Оба некоторое время молчат.
— Ну как ты, Лиля? Устала от поэтических успехов?
— Назвался груздем… Кстати, Макс, моя «мать», то есть Черубинина, она умерла или нет? Я это совсем упустила, а в разговоре с Маковским ляпнула по телефону: «Моя покойная мать…» Я очень боюсь ошибиться в фактах «своей» биографии…
— Я что-то тоже подзабыл. Надо подумать…
Редакция «Аполлона». Маковский самостоятельно достраивает биографию Черубины, так что Волошину остается только соглашаться.
— Какая изумительная девушка! Я прекрасно знаю, что мать её жива и живёт в Петербурге, но она считает её умершей с тех пор, как та изменила мужу, и недавно так и сказала мне по телефону: «Моя покойная мать»…
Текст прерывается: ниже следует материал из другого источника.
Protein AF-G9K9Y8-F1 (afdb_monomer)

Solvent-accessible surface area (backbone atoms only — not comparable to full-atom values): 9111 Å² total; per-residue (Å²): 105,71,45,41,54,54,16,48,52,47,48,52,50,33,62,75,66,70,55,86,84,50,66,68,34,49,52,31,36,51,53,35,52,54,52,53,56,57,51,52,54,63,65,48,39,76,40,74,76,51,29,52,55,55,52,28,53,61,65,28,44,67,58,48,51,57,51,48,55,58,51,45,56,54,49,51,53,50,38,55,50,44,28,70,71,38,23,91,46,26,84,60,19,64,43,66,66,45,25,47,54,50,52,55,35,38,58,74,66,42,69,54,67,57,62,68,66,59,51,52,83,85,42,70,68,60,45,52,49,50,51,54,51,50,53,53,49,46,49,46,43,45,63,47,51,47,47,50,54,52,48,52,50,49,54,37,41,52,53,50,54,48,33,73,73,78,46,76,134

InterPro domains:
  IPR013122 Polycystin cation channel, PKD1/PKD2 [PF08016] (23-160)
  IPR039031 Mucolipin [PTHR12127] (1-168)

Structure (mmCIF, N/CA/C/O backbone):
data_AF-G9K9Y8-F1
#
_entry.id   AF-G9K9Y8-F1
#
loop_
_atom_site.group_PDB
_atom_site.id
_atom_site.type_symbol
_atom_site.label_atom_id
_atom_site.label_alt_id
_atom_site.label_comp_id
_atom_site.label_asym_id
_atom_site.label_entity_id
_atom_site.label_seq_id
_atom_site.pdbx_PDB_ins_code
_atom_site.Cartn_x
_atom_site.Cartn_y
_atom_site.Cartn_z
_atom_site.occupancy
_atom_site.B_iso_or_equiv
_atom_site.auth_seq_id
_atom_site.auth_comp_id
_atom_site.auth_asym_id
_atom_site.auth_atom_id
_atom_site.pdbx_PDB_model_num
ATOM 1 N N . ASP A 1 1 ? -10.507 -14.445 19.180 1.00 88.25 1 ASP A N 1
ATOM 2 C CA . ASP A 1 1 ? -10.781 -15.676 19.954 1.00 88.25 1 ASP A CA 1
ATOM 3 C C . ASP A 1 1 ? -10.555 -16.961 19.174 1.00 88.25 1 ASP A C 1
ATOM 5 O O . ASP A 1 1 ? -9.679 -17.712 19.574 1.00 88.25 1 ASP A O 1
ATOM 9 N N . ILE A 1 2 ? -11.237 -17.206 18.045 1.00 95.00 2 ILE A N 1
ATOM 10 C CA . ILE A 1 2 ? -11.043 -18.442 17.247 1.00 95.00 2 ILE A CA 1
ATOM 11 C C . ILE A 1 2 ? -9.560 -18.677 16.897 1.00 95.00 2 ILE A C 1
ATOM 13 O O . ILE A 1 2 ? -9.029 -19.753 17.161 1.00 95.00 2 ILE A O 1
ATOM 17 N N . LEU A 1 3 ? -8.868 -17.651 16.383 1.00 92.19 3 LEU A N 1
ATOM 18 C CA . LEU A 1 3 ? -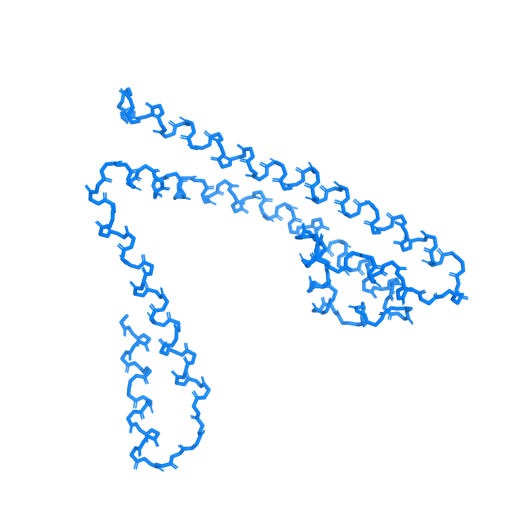7.439 -17.720 16.038 1.00 92.19 3 LEU A CA 1
ATOM 19 C C . LEU A 1 3 ? -6.555 -18.066 17.247 1.00 92.19 3 LEU A C 1
ATOM 21 O O . LEU A 1 3 ? -5.624 -18.857 17.127 1.00 92.19 3 LEU A O 1
ATOM 25 N N . THR A 1 4 ? -6.867 -17.504 18.416 1.00 94.25 4 THR A N 1
ATOM 26 C CA . THR A 1 4 ? -6.127 -17.738 19.661 1.00 94.25 4 THR A CA 1
ATOM 27 C C . THR A 1 4 ? -6.337 -19.162 20.165 1.00 94.25 4 THR A C 1
ATOM 29 O O . THR A 1 4 ? -5.377 -19.817 20.549 1.00 94.25 4 THR A O 1
ATOM 32 N N . ILE A 1 5 ? -7.575 -19.666 20.126 1.00 94.69 5 ILE A N 1
ATOM 33 C CA . ILE A 1 5 ? -7.909 -21.029 20.561 1.00 94.69 5 ILE A CA 1
ATOM 34 C C . ILE A 1 5 ? -7.210 -22.053 19.662 1.00 94.69 5 ILE A C 1
ATOM 36 O O . ILE A 1 5 ? -6.497 -22.918 20.167 1.00 94.69 5 ILE A O 1
ATOM 40 N N . ILE A 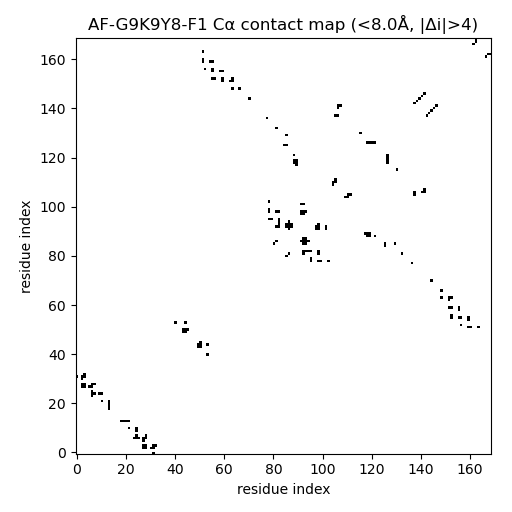1 6 ? -7.347 -21.922 18.337 1.00 94.25 6 ILE A N 1
ATOM 41 C CA . ILE A 1 6 ? -6.700 -22.825 17.372 1.00 94.25 6 ILE A CA 1
ATOM 42 C C . ILE A 1 6 ? -5.173 -22.735 17.498 1.00 94.25 6 ILE A C 1
ATOM 44 O O . ILE A 1 6 ? -4.502 -23.761 17.586 1.00 94.25 6 ILE A O 1
ATOM 48 N N . GLY A 1 7 ? -4.621 -21.520 17.567 1.00 93.50 7 GLY A N 1
ATOM 49 C CA . GLY A 1 7 ? -3.184 -21.301 17.732 1.00 93.50 7 GLY A CA 1
ATOM 50 C C . GLY A 1 7 ? -2.632 -21.896 19.031 1.00 93.50 7 GLY A C 1
ATOM 51 O O . GLY A 1 7 ? -1.561 -22.496 19.016 1.00 93.50 7 GLY A O 1
ATOM 52 N N . SER A 1 8 ? -3.367 -21.799 20.142 1.00 93.50 8 SER A N 1
ATOM 53 C CA . SER A 1 8 ? -2.964 -22.388 21.424 1.00 93.50 8 SER A CA 1
ATOM 54 C C . SER A 1 8 ? -3.047 -23.913 21.424 1.00 93.50 8 SER A C 1
ATOM 56 O O . SER A 1 8 ? -2.147 -24.555 21.962 1.00 93.50 8 SER A O 1
ATOM 58 N N . ILE A 1 9 ? -4.074 -24.505 20.800 1.00 93.81 9 ILE A N 1
ATOM 59 C CA . ILE A 1 9 ? -4.171 -25.965 20.633 1.00 93.81 9 ILE A CA 1
ATOM 60 C C . ILE A 1 9 ? -2.985 -26.477 19.812 1.00 93.81 9 ILE A C 1
ATOM 62 O O . ILE A 1 9 ? -2.294 -27.392 20.256 1.00 93.81 9 ILE A O 1
ATOM 66 N N . LEU A 1 10 ? -2.690 -25.832 18.677 1.00 91.56 10 LEU A N 1
ATOM 67 C CA . LEU A 1 10 ? -1.533 -26.174 17.847 1.00 91.56 10 LEU A CA 1
ATOM 68 C C . LEU A 1 10 ? -0.220 -26.027 18.621 1.00 91.56 10 LEU A C 1
ATOM 70 O O . LEU A 1 10 ? 0.630 -26.908 18.552 1.00 91.56 10 LEU A O 1
ATOM 74 N N . LYS A 1 11 ? -0.061 -24.957 19.408 1.00 92.81 11 LYS A N 1
ATOM 75 C CA . LYS A 1 11 ? 1.130 -24.760 20.244 1.00 92.81 11 LYS A CA 1
ATOM 76 C C . LYS A 1 11 ? 1.314 -25.890 21.259 1.00 92.81 11 LYS A C 1
ATOM 78 O O . LYS A 1 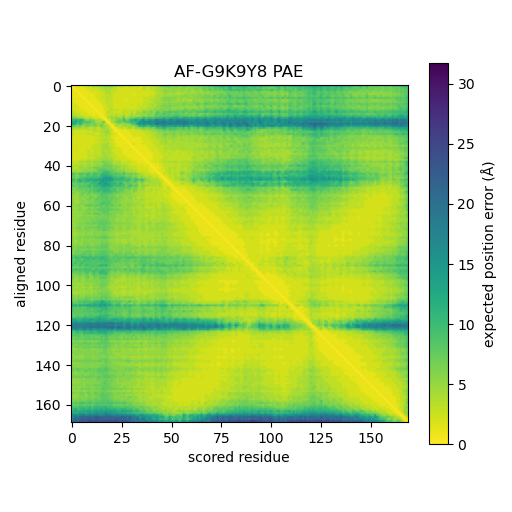11 ? 2.425 -26.394 21.409 1.00 92.81 11 LYS A O 1
ATOM 83 N N . MET A 1 12 ? 0.238 -26.294 21.939 1.00 92.38 12 MET A N 1
ATOM 84 C CA . MET A 1 12 ? 0.267 -27.398 22.903 1.00 92.38 12 MET A CA 1
ATOM 85 C C . MET A 1 12 ? 0.570 -28.736 22.222 1.00 92.38 12 MET A C 1
ATOM 87 O O . MET A 1 12 ? 1.367 -29.510 22.744 1.00 92.38 12 MET A O 1
ATOM 91 N N . GLU A 1 13 ? -0.007 -28.998 21.047 1.00 91.50 13 GLU A N 1
ATOM 92 C CA . GLU A 1 13 ? 0.251 -30.219 20.278 1.00 91.50 13 GLU A CA 1
ATOM 93 C C . GLU A 1 13 ? 1.706 -30.301 19.795 1.00 91.50 13 GLU A C 1
ATOM 95 O O . GLU A 1 13 ? 2.349 -31.340 19.957 1.00 91.50 13 GLU A O 1
ATOM 100 N N . ILE A 1 14 ? 2.245 -29.204 19.253 1.00 91.12 14 ILE A N 1
ATOM 101 C CA . ILE A 1 14 ? 3.640 -29.114 18.797 1.00 91.12 14 ILE A CA 1
ATOM 102 C C . ILE A 1 14 ? 4.596 -29.374 19.966 1.00 91.12 14 ILE A C 1
ATOM 104 O O . ILE A 1 14 ? 5.545 -30.145 19.825 1.00 91.12 14 ILE A O 1
ATOM 108 N N . GLN A 1 15 ? 4.317 -28.785 21.132 1.00 90.19 15 GLN A N 1
ATOM 109 C CA . GLN A 1 15 ? 5.134 -28.965 22.329 1.00 90.19 15 GLN A CA 1
ATOM 110 C C . GLN A 1 15 ? 5.022 -30.389 22.900 1.00 90.19 15 GLN A C 1
ATOM 112 O O . GLN A 1 15 ? 6.036 -30.962 23.293 1.00 90.19 15 GLN A O 1
ATOM 117 N N . ALA A 1 16 ? 3.826 -30.987 22.903 1.00 90.38 16 ALA A N 1
ATOM 118 C CA . ALA A 1 16 ? 3.603 -32.353 23.384 1.00 90.38 16 ALA A CA 1
ATOM 119 C C . ALA A 1 16 ? 4.237 -33.418 22.473 1.00 90.38 16 ALA A C 1
ATOM 121 O O . ALA A 1 16 ? 4.717 -34.437 22.962 1.00 90.38 16 ALA A O 1
ATOM 122 N N . LYS A 1 17 ? 4.258 -33.182 21.155 1.00 89.00 17 LYS A N 1
ATOM 123 C CA . LYS A 1 17 ? 4.853 -34.085 20.155 1.00 89.00 17 LYS A CA 1
ATOM 124 C C . LYS A 1 17 ? 6.313 -33.748 19.815 1.00 89.00 17 LYS A C 1
ATOM 126 O O . LYS A 1 17 ? 6.876 -34.368 18.915 1.00 89.00 17 LYS A O 1
ATOM 131 N N . SER A 1 18 ? 6.922 -32.769 20.495 1.00 82.75 18 SER A N 1
ATOM 132 C CA . SER A 1 18 ? 8.277 -32.255 20.216 1.00 82.75 18 SER A CA 1
ATOM 133 C C . SER A 1 18 ? 8.532 -31.942 18.731 1.00 82.75 18 SER A C 1
ATOM 135 O O . SER A 1 18 ? 9.604 -32.219 18.196 1.00 82.75 18 SER A O 1
ATOM 137 N N . LEU A 1 19 ? 7.528 -31.394 18.043 1.00 81.69 19 LEU A N 1
ATOM 138 C CA . LEU A 1 19 ? 7.640 -30.995 16.640 1.00 81.69 19 LEU A CA 1
ATOM 139 C C . LEU A 1 19 ? 8.351 -29.635 16.530 1.00 81.69 19 LEU A C 1
ATOM 141 O O . LEU A 1 19 ? 8.315 -28.818 17.450 1.00 81.69 19 LEU A O 1
ATOM 145 N N . THR A 1 20 ? 8.991 -29.372 15.388 1.00 82.88 20 THR A N 1
ATOM 146 C CA . THR A 1 20 ? 9.756 -28.133 15.136 1.00 82.88 20 THR A CA 1
ATOM 147 C C . THR A 1 20 ? 9.059 -27.146 14.194 1.00 82.88 20 THR A C 1
ATOM 149 O O . THR A 1 20 ? 9.571 -26.052 13.971 1.00 82.88 20 THR A O 1
ATOM 152 N N . SER A 1 21 ? 7.887 -27.484 13.646 1.00 85.19 21 SER A N 1
ATOM 153 C CA . SER A 1 21 ? 7.153 -26.635 12.700 1.00 85.19 21 SER A CA 1
ATOM 154 C C . SER A 1 21 ? 6.240 -25.632 13.419 1.00 85.19 21 SER A C 1
ATOM 156 O O . SER A 1 21 ? 5.117 -25.972 13.795 1.00 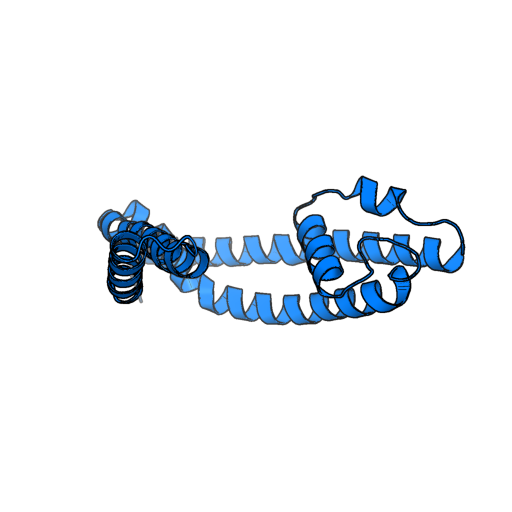85.19 21 SER A O 1
ATOM 158 N N . TYR A 1 22 ? 6.699 -24.389 13.586 1.00 89.75 22 TYR A N 1
ATOM 159 C CA . TYR A 1 22 ? 5.957 -23.326 14.285 1.00 89.75 22 TYR A CA 1
ATOM 160 C C . TYR A 1 22 ? 5.284 -22.301 13.358 1.00 89.75 22 TYR A C 1
ATOM 162 O O . TYR A 1 22 ? 4.607 -21.402 13.855 1.00 89.75 22 TYR A O 1
ATOM 170 N N . ASP A 1 23 ? 5.411 -22.421 12.036 1.00 91.62 23 ASP A N 1
ATOM 171 C CA . ASP A 1 23 ? 4.986 -21.381 11.084 1.00 91.62 23 ASP A CA 1
ATOM 172 C C . ASP A 1 23 ? 3.493 -21.048 11.203 1.00 91.62 23 ASP A C 1
ATOM 174 O O . ASP A 1 23 ? 3.115 -19.918 11.503 1.00 91.62 23 ASP A O 1
ATOM 178 N N . VAL A 1 24 ? 2.623 -22.054 11.085 1.00 90.38 24 VAL A N 1
ATOM 179 C CA . VAL A 1 24 ? 1.165 -21.859 11.175 1.00 90.38 24 VAL A CA 1
ATOM 180 C C . VAL A 1 24 ? 0.756 -21.380 12.572 1.00 90.38 24 VAL A C 1
ATOM 182 O O . VAL A 1 24 ? -0.048 -20.458 12.712 1.00 90.38 24 VAL A O 1
ATOM 185 N N . CYS A 1 25 ? 1.352 -21.965 13.615 1.00 91.75 25 CYS A N 1
ATOM 186 C CA . CYS A 1 25 ? 1.096 -21.592 15.005 1.00 91.75 25 CYS A CA 1
ATOM 187 C C . CYS A 1 25 ? 1.472 -20.127 15.285 1.00 91.75 25 CYS A C 1
ATOM 189 O O . CYS A 1 25 ? 0.720 -19.411 15.950 1.00 91.75 25 CYS A O 1
ATOM 191 N N . SER A 1 26 ? 2.629 -19.681 14.798 1.00 92.81 26 SER A N 1
ATOM 192 C CA . SER A 1 26 ? 3.138 -18.327 15.019 1.00 92.81 26 SER A CA 1
ATOM 193 C C . SER A 1 26 ? 2.314 -17.282 14.267 1.00 92.81 26 SER A C 1
ATOM 195 O O . SER A 1 26 ? 1.977 -16.258 14.859 1.00 92.81 26 SER A O 1
ATOM 197 N N . ILE A 1 27 ? 1.889 -17.567 13.030 1.00 94.88 27 ILE A N 1
ATOM 198 C CA . ILE A 1 27 ? 0.998 -16.687 12.258 1.00 94.88 27 ILE A CA 1
ATOM 199 C C . ILE A 1 27 ? -0.364 -16.548 12.953 1.00 94.88 27 ILE A C 1
ATOM 201 O O . ILE A 1 27 ? -0.850 -15.432 13.141 1.00 94.88 27 ILE A O 1
ATOM 205 N N . LEU A 1 28 ? -0.978 -17.656 13.383 1.00 92.25 28 LEU A N 1
ATOM 206 C CA . LEU A 1 28 ? -2.278 -17.643 14.070 1.00 92.25 28 LEU A CA 1
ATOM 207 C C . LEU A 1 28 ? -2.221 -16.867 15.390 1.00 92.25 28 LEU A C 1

— Она звонила вам из Парижа?
— А что тут особенного?..
Квартира Маковского. Редактор «Аполлона» не находит себе места. Иннокентий Анненский пытается его успокоить:
— Сергей Константинович, да нельзя же так мучиться. Ну, поезжайте за ней. Истратьте сто — ну, двести рублей, оставьте редакцию на меня… Отыщите её в Париже!
— Да не в этом дело. Я получил известие, что она заболела. Очень плоха, и если поправится, то, возможно, пострижётся… Уйдет в монастырь.
— Какое несчастье!
«Однако Сергей Константинович не поехал, — рассказывает Волошин, — что лишило историю Черубины небезынтересной страницы.
Для его излияний была оставлена родственница Черубины, княгиня Дарья Владимировна (Лида Брюллова). Она разговаривала с Маковским по телефону и приготовляла к мысли о пострижении Черубины в монастырь…. Кризис болезни Черубины намеренно совпадал с заседаниями Поэтической Академии в Обществе ревнителей русского стиха, так как там могла присутствовать Лиля и могла сама увидеть, какое впечатление произведёт на Маковского известие о смертельной опасности.